There is no point in trying to fake a smile or try to be happy. I'm convinced happiness is just a joke. I can only come to peace with the messed up mentally ill bastard that I am. I'm done with anyone who hates me, dislikes me, or doesn't tolerate me. If you are upset that I hate myself and don't care about myself? That pisses me off. What I think about myself should not affect or effect anyone.
I sound angry, I sound bitter, I sound... discrouraged... because I am. I need a lot more help than I'm getting. I've pleaded, begged, and screamed for help from others. All I've gotten are cynical remarks, silence, and very very very few positives. I thank all of you for your help, but I give up. Is it a good thing? No. Is it Christian to give up? No. But I am human, flawed. broken, and I just don't see myself ever getting better. Don't you think 20 years is long enough to at least be able to see that I am cared and loved? I guess not. The point is not how long it takes... the point is my brain and my heart are disconnected. My heart is the source of all of my pain and suffering. It must be all my fault that I was abused, bullied, and broken into a weird submissive dominance. I can't lie and say I love myself or care about anything I have to say. I don't believe in myself. I don't trust myself and I really could indeed care less if I was murdered or accidentally killed. At least my suffering would end and I'd be in heaven as per my beliefs that if you are saved you go to Heaven. I'm not saying this to argue a point or say anything other than what I said. I don't blame God for my problems. I blame myself, this fallen decaying world, and my DNA being inclined apparently to be depressed and negative.

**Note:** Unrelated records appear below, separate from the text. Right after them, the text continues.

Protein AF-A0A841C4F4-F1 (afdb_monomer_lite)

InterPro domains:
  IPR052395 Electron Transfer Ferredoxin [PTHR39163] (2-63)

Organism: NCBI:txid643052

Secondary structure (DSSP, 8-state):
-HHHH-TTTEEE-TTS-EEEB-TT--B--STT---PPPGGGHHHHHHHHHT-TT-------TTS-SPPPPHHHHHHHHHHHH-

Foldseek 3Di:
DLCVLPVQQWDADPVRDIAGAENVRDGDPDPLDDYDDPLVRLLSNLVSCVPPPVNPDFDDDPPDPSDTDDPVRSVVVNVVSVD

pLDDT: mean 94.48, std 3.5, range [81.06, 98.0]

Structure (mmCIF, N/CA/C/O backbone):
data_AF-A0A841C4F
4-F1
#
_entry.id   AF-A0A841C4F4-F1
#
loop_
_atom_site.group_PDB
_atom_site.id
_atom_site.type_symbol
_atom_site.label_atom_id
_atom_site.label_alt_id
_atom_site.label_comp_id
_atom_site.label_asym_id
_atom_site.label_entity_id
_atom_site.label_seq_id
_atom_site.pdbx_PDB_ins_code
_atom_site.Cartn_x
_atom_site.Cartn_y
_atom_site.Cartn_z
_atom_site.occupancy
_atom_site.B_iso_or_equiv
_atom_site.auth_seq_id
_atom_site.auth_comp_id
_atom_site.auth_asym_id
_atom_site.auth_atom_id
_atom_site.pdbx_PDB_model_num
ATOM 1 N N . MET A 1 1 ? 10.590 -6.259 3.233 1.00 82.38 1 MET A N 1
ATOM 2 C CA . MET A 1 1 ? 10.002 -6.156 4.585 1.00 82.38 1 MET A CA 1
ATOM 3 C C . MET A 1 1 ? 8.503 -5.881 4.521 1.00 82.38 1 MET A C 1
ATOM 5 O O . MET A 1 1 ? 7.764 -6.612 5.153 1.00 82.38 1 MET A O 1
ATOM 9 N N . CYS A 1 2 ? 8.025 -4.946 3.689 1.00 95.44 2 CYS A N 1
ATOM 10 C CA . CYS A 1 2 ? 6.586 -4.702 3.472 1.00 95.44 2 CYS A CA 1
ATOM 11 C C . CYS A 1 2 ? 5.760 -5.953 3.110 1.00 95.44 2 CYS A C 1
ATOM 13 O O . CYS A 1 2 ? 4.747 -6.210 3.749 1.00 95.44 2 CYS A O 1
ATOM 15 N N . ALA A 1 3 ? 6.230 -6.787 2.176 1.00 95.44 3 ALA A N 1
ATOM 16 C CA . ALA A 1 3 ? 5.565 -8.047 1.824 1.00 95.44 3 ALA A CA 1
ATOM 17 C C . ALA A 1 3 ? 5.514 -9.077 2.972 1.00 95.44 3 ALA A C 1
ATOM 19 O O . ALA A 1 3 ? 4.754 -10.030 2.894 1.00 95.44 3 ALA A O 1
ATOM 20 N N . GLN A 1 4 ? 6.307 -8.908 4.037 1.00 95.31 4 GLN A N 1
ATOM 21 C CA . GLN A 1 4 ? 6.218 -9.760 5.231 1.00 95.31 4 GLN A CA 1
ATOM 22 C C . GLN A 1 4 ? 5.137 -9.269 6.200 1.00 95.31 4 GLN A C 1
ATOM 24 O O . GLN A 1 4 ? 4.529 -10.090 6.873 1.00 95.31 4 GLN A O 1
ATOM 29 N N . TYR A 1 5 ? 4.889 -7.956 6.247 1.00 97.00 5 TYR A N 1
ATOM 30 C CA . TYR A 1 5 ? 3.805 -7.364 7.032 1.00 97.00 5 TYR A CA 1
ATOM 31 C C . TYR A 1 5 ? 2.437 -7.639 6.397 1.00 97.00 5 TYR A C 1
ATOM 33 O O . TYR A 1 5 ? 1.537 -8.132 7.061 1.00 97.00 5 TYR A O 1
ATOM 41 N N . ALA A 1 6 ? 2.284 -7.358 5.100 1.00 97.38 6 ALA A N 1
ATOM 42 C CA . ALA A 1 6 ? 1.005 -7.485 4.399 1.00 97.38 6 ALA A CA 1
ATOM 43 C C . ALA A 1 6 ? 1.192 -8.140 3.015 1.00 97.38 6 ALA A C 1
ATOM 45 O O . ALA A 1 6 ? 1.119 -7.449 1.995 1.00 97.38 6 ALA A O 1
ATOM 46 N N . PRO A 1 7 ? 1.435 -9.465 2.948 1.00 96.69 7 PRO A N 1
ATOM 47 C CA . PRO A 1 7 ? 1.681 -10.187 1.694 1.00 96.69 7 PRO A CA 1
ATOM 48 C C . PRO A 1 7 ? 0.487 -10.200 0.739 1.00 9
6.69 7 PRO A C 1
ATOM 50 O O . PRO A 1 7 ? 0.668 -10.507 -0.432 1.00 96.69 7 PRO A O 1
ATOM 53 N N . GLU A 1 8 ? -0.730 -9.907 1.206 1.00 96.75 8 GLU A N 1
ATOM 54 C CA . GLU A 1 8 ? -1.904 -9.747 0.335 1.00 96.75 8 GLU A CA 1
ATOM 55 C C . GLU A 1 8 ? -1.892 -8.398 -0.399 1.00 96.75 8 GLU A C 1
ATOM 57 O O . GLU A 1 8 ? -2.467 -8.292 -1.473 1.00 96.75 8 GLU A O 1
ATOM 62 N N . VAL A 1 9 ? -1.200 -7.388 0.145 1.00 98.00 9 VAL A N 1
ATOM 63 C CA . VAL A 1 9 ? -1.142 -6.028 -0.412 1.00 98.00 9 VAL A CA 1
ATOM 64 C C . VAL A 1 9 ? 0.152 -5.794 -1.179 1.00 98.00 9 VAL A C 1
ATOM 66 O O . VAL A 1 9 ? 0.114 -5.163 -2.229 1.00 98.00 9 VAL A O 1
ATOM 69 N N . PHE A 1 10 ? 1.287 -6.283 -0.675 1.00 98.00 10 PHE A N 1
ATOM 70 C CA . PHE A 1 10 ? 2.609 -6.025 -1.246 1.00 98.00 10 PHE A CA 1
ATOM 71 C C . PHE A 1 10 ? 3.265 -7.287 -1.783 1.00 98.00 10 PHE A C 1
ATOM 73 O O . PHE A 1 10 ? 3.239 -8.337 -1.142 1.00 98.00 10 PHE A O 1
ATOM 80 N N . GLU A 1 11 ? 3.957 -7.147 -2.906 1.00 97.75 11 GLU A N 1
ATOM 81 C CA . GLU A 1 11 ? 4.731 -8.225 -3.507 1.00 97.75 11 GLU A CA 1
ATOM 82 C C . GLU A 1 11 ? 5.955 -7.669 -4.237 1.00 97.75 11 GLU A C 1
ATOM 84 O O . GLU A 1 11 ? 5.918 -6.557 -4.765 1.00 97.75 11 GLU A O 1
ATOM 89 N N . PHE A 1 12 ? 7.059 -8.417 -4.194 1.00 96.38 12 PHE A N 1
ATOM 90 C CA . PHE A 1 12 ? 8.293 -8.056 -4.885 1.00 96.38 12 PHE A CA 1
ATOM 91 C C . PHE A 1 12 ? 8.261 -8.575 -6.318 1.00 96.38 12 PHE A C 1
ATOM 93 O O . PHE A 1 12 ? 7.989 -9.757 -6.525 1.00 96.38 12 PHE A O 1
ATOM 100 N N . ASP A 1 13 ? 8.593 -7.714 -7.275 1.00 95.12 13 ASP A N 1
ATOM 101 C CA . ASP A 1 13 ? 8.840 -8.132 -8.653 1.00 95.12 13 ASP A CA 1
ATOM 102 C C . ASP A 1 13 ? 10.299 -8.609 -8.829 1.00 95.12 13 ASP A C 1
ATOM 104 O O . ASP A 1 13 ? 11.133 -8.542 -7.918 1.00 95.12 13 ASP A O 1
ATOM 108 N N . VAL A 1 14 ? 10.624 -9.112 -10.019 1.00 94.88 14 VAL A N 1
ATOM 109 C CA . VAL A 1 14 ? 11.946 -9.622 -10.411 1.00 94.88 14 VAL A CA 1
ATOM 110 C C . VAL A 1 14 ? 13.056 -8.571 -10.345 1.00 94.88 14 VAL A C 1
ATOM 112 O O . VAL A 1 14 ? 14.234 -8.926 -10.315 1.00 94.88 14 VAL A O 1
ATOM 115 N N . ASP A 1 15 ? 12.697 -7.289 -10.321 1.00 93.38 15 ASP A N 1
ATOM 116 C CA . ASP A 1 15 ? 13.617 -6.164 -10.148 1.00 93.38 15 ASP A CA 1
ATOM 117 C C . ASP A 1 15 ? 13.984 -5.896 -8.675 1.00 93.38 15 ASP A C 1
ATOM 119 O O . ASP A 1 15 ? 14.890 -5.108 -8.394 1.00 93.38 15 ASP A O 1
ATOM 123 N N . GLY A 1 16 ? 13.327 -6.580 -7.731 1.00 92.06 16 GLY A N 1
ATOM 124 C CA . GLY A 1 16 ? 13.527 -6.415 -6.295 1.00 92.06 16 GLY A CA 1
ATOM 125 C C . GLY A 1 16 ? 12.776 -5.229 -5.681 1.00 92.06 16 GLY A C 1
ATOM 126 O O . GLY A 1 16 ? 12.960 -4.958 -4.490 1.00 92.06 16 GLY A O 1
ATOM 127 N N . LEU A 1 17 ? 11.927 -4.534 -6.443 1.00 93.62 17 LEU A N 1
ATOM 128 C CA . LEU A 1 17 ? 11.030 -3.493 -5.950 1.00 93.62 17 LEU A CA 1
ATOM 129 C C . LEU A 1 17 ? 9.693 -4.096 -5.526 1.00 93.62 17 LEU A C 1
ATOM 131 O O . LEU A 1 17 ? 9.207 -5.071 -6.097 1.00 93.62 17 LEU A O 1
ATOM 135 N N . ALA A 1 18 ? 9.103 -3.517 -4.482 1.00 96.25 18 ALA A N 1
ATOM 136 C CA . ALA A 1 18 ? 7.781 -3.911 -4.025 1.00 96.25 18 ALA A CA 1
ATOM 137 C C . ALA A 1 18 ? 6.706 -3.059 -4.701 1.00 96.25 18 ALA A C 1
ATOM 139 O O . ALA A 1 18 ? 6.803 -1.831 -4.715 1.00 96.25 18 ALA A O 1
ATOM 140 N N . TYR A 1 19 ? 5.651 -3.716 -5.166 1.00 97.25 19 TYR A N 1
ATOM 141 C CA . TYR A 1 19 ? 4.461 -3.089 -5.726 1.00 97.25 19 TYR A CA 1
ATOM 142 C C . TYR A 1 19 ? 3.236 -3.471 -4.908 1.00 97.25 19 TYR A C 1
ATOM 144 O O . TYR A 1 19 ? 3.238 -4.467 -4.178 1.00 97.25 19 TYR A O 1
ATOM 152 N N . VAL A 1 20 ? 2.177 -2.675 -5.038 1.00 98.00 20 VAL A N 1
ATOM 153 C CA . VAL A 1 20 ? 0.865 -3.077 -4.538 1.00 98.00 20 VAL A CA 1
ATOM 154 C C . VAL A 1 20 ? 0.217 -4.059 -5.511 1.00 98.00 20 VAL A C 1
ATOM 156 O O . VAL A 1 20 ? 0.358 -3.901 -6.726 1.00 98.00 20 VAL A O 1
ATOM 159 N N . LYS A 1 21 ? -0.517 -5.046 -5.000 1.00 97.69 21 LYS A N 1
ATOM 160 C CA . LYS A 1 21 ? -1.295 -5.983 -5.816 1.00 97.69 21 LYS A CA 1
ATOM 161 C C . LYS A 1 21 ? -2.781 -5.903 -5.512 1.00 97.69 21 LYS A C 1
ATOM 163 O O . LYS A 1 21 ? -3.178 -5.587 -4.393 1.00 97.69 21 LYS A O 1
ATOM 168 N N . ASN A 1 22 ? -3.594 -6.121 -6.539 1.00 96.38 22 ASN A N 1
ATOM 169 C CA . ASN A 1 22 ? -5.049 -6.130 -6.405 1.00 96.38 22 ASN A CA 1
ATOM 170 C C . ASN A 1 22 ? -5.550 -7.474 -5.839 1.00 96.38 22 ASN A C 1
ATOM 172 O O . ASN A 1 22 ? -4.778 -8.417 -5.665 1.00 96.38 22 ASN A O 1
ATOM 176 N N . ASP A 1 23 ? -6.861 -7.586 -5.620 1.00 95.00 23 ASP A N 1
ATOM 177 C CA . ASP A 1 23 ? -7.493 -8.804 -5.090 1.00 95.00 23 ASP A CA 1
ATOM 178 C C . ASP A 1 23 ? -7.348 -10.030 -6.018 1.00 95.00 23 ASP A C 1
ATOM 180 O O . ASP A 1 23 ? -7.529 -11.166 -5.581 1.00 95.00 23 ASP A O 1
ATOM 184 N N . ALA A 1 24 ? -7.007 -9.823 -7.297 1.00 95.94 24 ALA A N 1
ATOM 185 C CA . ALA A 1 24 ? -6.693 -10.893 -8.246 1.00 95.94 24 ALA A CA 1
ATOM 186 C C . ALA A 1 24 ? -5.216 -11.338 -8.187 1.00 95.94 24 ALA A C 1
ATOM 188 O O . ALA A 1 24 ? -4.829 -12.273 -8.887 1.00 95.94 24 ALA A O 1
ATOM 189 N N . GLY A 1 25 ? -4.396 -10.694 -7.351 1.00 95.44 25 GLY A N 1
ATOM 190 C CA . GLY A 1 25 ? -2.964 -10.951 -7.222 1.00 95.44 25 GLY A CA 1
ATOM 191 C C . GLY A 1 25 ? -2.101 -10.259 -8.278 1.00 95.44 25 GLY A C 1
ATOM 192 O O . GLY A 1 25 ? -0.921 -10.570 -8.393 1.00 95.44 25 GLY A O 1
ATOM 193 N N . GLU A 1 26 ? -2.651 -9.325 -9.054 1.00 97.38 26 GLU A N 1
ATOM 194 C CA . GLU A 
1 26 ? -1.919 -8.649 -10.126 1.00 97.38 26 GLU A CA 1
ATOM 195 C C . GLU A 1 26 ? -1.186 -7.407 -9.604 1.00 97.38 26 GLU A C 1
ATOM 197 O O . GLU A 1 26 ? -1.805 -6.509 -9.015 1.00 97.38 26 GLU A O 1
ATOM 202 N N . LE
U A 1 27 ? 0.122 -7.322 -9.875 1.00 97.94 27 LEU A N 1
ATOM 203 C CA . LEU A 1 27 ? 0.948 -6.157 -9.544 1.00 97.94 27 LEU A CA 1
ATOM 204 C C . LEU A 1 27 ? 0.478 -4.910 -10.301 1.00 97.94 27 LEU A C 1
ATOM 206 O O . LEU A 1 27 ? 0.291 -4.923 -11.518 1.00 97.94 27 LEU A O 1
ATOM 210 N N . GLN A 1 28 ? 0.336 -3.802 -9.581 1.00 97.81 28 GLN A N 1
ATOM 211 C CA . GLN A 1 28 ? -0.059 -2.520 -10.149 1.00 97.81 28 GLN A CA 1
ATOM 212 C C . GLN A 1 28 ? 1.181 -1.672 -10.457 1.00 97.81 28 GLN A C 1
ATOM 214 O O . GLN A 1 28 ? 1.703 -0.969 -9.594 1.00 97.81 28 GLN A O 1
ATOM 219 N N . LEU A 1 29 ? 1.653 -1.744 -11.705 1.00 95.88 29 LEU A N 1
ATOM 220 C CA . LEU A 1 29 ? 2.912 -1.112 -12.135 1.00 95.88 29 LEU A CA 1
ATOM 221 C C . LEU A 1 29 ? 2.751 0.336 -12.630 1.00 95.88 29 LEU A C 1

I tried so hard to be positive but it seems like people always have to go for the guy who even seems the slightest bit good about himself. I've been called a narccisist, selfish, and so many things that are false. I know what my problems are but I just don't have a plan for fixing them.
I hope that maybe someday soon I will be better than I am because right now I am the worst I've been in years.
Best of luck to everyone here who is depressed, suicidal, has borderline personality disorder, and anxiety, like me. Sorry if I have wasted anyone's time, this will be my last post for a few days, even though I've been gone for a week.